Problem statement — Only the lines from the opening of the material through the one containing "ATOM 26 C C" should be reproduced, each exactly as it stands.

Source material —
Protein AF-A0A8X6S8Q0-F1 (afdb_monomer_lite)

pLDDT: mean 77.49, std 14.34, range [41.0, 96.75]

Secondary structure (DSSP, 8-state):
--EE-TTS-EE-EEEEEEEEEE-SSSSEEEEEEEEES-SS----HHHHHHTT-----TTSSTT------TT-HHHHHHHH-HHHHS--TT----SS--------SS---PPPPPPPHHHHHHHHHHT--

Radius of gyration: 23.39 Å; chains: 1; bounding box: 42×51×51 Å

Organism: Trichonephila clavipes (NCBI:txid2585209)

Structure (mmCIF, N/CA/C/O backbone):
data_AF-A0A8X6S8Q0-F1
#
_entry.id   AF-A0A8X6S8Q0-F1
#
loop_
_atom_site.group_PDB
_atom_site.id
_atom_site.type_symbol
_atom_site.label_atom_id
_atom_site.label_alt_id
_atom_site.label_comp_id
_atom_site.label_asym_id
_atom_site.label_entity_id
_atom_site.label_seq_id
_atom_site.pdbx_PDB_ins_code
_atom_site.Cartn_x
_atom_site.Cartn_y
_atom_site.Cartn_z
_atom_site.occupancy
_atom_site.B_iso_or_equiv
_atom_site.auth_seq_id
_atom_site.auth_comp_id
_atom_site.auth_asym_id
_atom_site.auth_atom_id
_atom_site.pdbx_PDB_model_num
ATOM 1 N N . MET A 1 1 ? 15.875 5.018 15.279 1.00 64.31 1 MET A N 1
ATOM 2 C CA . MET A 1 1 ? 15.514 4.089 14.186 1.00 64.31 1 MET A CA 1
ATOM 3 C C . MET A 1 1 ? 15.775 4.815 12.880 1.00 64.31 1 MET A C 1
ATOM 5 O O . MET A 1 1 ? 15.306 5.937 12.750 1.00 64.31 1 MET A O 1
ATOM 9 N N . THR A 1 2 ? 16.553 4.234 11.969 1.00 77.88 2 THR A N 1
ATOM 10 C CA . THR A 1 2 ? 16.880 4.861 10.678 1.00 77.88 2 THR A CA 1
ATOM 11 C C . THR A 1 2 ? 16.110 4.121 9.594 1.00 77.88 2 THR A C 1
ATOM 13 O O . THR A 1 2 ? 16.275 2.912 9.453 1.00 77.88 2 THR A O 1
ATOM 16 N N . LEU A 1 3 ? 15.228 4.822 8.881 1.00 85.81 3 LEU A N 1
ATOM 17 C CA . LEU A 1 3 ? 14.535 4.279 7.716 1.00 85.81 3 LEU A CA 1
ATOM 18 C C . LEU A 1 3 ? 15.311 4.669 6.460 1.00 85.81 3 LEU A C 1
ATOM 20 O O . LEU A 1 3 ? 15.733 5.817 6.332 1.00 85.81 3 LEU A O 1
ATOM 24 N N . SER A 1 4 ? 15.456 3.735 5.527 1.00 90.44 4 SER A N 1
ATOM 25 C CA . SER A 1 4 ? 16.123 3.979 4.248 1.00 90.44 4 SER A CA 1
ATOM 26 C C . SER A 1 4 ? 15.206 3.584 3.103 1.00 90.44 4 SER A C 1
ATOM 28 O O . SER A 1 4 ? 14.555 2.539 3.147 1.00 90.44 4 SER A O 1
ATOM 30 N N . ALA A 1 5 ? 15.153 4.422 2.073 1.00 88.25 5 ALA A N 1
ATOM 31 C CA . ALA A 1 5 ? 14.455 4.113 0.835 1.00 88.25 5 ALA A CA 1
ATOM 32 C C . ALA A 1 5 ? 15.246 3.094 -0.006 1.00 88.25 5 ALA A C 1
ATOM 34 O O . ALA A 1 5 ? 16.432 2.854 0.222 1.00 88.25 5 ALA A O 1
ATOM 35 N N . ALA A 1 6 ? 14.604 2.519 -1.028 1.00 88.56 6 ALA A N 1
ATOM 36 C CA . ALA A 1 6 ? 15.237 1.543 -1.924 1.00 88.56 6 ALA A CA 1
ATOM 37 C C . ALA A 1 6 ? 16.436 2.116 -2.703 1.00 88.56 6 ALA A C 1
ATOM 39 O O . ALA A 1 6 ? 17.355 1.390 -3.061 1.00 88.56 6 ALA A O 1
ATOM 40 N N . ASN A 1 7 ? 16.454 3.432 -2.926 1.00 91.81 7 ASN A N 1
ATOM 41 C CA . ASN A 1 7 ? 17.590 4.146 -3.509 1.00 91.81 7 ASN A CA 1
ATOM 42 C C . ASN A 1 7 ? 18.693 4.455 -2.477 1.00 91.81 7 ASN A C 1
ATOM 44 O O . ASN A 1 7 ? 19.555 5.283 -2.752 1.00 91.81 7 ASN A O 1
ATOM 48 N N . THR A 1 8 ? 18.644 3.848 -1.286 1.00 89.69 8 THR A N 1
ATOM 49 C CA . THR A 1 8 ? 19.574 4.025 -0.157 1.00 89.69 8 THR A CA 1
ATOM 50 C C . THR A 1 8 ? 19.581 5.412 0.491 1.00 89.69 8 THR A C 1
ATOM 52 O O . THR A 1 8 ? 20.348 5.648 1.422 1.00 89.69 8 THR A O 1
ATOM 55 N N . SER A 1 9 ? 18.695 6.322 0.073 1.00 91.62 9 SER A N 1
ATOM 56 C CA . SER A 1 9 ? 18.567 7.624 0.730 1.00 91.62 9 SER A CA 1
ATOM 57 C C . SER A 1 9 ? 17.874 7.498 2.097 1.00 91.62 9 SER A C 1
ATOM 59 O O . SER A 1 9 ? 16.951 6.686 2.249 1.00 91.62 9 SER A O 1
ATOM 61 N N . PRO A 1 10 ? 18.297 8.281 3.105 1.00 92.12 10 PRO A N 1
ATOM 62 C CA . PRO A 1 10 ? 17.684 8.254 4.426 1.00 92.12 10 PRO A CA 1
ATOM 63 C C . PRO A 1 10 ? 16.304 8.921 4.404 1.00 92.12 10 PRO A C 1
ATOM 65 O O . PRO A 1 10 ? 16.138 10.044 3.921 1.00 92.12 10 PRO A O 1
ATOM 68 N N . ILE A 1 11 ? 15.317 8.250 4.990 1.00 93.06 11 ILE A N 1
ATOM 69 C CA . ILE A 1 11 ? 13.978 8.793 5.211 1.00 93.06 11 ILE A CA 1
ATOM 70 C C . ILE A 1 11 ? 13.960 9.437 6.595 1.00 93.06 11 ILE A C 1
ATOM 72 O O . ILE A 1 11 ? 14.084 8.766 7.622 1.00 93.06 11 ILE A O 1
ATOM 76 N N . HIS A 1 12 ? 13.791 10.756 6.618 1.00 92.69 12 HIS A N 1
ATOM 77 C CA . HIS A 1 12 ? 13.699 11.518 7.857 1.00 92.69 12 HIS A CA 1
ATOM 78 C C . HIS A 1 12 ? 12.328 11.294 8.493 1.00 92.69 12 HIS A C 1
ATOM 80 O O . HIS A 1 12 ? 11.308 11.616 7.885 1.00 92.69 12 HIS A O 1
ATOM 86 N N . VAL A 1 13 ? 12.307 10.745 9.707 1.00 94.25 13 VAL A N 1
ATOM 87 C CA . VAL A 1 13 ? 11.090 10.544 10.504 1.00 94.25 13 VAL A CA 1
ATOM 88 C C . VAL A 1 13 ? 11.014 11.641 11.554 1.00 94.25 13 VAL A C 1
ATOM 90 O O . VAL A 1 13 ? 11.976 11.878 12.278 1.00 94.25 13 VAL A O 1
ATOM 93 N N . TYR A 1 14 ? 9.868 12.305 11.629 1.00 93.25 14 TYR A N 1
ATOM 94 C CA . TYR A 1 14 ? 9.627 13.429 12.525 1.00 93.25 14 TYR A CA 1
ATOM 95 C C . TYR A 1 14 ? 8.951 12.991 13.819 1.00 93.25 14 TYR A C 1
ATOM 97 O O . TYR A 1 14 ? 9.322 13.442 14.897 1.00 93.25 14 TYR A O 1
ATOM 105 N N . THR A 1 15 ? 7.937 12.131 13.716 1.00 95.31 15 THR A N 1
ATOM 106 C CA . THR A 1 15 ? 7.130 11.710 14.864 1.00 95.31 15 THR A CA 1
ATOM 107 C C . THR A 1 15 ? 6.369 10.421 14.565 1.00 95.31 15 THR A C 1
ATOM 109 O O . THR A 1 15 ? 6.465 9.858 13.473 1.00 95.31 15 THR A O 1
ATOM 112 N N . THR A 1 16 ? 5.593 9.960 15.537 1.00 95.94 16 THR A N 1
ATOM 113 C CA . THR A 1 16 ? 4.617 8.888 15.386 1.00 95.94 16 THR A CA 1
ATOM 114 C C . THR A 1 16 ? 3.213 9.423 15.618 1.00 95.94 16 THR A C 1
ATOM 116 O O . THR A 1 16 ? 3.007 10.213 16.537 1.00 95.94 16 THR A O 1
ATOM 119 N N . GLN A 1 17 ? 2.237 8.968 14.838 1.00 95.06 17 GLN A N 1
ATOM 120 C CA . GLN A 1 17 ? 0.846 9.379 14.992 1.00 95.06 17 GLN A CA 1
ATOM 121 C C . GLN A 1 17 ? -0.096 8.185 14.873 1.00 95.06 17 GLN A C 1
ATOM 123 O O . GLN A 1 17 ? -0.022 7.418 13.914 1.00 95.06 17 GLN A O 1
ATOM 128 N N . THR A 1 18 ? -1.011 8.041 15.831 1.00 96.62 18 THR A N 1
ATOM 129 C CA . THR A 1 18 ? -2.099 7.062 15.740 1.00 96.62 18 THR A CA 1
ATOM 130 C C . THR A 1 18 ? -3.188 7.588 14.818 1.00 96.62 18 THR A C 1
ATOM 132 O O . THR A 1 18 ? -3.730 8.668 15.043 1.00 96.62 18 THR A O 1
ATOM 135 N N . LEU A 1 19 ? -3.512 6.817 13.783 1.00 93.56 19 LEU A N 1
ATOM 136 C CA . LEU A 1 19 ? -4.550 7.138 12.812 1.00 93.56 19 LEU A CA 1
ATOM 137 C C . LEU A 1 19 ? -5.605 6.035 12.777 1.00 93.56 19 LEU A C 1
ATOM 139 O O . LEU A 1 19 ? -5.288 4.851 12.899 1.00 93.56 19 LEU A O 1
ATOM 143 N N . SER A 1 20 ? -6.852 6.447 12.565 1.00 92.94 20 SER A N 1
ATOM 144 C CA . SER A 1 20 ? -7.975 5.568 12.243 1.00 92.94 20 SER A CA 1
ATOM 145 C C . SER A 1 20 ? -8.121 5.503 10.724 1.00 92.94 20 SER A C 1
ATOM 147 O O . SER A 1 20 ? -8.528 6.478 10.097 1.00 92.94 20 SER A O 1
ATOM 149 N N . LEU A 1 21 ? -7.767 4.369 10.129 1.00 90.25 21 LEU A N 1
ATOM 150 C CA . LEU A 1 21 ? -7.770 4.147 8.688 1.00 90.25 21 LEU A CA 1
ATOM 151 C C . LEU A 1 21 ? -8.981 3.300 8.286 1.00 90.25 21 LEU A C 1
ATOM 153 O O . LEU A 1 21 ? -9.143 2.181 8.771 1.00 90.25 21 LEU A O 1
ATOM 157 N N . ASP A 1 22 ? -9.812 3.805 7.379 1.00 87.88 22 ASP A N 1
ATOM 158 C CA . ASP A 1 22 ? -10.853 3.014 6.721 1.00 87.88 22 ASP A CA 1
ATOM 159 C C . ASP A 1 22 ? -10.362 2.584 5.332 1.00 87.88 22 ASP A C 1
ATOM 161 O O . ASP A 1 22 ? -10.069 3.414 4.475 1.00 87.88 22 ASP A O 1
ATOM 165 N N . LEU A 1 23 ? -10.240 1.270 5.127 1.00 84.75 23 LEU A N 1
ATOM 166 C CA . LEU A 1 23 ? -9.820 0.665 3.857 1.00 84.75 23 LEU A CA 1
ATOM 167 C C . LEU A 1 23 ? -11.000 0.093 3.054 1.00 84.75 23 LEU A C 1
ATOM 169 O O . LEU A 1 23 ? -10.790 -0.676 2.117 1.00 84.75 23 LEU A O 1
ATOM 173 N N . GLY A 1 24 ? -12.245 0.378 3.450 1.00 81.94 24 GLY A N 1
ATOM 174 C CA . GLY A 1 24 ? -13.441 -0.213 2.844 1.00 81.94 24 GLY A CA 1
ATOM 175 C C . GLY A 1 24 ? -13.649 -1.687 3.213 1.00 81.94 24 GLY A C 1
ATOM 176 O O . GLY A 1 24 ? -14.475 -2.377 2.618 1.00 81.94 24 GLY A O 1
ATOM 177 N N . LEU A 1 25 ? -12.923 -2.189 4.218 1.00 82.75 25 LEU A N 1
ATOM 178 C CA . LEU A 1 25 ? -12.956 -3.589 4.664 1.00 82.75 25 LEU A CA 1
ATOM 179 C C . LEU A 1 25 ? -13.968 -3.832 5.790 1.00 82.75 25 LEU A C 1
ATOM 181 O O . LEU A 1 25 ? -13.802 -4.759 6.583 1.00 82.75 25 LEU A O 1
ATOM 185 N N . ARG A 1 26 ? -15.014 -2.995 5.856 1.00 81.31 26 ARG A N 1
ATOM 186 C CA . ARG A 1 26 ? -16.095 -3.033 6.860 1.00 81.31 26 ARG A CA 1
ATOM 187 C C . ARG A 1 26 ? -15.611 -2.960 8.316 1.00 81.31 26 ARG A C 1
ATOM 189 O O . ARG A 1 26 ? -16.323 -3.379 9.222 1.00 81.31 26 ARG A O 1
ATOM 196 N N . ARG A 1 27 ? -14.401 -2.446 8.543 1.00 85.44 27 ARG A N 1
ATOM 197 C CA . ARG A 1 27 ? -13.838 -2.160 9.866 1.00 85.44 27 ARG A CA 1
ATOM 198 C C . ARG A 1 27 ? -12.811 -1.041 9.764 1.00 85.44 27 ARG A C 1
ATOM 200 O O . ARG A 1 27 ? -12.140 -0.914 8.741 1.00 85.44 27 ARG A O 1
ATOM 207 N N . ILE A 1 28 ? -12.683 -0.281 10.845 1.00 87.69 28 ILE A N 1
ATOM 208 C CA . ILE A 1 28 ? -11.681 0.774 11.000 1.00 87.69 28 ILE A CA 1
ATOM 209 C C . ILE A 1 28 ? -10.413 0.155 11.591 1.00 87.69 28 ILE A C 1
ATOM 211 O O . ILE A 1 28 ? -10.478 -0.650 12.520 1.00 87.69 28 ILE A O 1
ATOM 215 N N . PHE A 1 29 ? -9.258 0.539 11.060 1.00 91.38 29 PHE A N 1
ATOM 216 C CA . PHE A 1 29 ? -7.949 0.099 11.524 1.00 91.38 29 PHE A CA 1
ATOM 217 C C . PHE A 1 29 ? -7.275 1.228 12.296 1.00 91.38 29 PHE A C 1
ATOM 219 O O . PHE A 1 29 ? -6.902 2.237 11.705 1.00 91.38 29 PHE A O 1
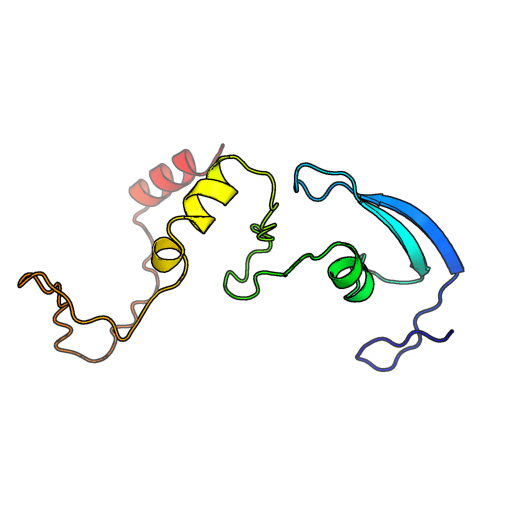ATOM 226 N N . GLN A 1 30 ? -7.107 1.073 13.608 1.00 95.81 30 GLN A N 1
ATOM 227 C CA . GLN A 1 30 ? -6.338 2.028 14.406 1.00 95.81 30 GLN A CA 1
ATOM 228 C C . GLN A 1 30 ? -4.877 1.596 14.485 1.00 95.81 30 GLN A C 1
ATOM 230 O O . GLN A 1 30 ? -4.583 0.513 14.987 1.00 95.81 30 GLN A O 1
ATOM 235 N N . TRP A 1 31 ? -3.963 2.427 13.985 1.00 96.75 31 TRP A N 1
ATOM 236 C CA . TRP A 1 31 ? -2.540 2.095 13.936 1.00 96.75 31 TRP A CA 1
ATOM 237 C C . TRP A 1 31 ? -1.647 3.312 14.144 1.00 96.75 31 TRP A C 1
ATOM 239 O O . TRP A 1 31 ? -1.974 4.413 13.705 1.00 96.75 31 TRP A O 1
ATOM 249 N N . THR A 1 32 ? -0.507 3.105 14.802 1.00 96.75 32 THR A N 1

Exercise solution —
Protein AF-A0A8X6S8Q0-F1 (afdb_monomer_lite)

pLDDT: mean 77.49, std 14.34, range [41.0, 96.75]

Secondary structure (DSSP, 8-state):
--EE-TTS-EE-EEEEEEEEEE-SSSSEEEEEEEEES-SS----HHHHHHTT-----TTSSTT------TT-HHHHHHHH-HHHHS--TT----SS--------SS---PPPPPPPHHHHHHHHHHT--

Radius of gyration: 23.39 Å; chains: 1; bounding box: 42×51×51 Å

Organism: Trichonephila clavipes (NCBI:txid2585209)

Structure (mmCIF, N/CA/C/O backbone):
data_AF-A0A8X6S8Q0-F1
#
_entry.id   AF-A0A8X6S8Q0-F1
#
loop_
_atom_site.group_PDB
_atom_site.id
_atom_site.type_symbol
_atom_site.label_atom_id
_atom_site.label_alt_id
_atom_site.label_comp_id
_atom_site.label_asym_id
_atom_site.label_entity_id
_atom_site.label_seq_id
_atom_site.pdbx_PDB_ins_code
_atom_site.Cartn_x
_atom_site.Cartn_y
_atom_site.Cartn_z
_atom_site.occupancy
_atom_site.B_iso_or_equiv
_atom_site.auth_seq_id
_atom_site.auth_comp_id
_atom_site.auth_asym_id
_atom_site.auth_atom_id
_atom_site.pdbx_PDB_model_num
ATOM 1 N N . MET A 1 1 ? 15.875 5.018 15.279 1.00 64.31 1 MET A N 1
ATOM 2 C CA . MET A 1 1 ? 15.514 4.089 14.186 1.00 64.31 1 MET A CA 1
ATOM 3 C C . MET A 1 1 ? 15.775 4.815 12.880 1.00 64.31 1 MET A C 1
ATOM 5 O O . MET A 1 1 ? 15.306 5.937 12.750 1.00 64.31 1 MET A O 1
ATOM 9 N N . THR A 1 2 ? 16.553 4.234 11.969 1.00 77.88 2 THR A N 1
ATOM 10 C CA . THR A 1 2 ? 16.880 4.861 10.678 1.00 77.88 2 THR A CA 1
ATOM 11 C C . THR A 1 2 ? 16.110 4.121 9.594 1.00 77.88 2 THR A C 1
ATOM 13 O O . THR A 1 2 ? 16.275 2.912 9.453 1.00 77.88 2 THR A O 1
ATOM 16 N N . LEU A 1 3 ? 15.228 4.822 8.881 1.00 85.81 3 LEU A N 1
ATOM 17 C CA . LEU A 1 3 ? 14.535 4.279 7.716 1.00 85.81 3 LEU A CA 1
ATOM 18 C C . LEU A 1 3 ? 15.311 4.669 6.460 1.00 85.81 3 LEU A C 1
ATOM 20 O O . LEU A 1 3 ? 15.733 5.817 6.332 1.00 85.81 3 LEU A O 1
ATOM 24 N N . SER A 1 4 ? 15.456 3.735 5.527 1.00 90.44 4 SER A N 1
ATOM 25 C CA . SER A 1 4 ? 16.123 3.979 4.248 1.00 90.44 4 SER A CA 1
ATOM 26 C C . SER A 1 4 ? 15.206 3.584 3.103 1.00 90.44 4 SER A C 1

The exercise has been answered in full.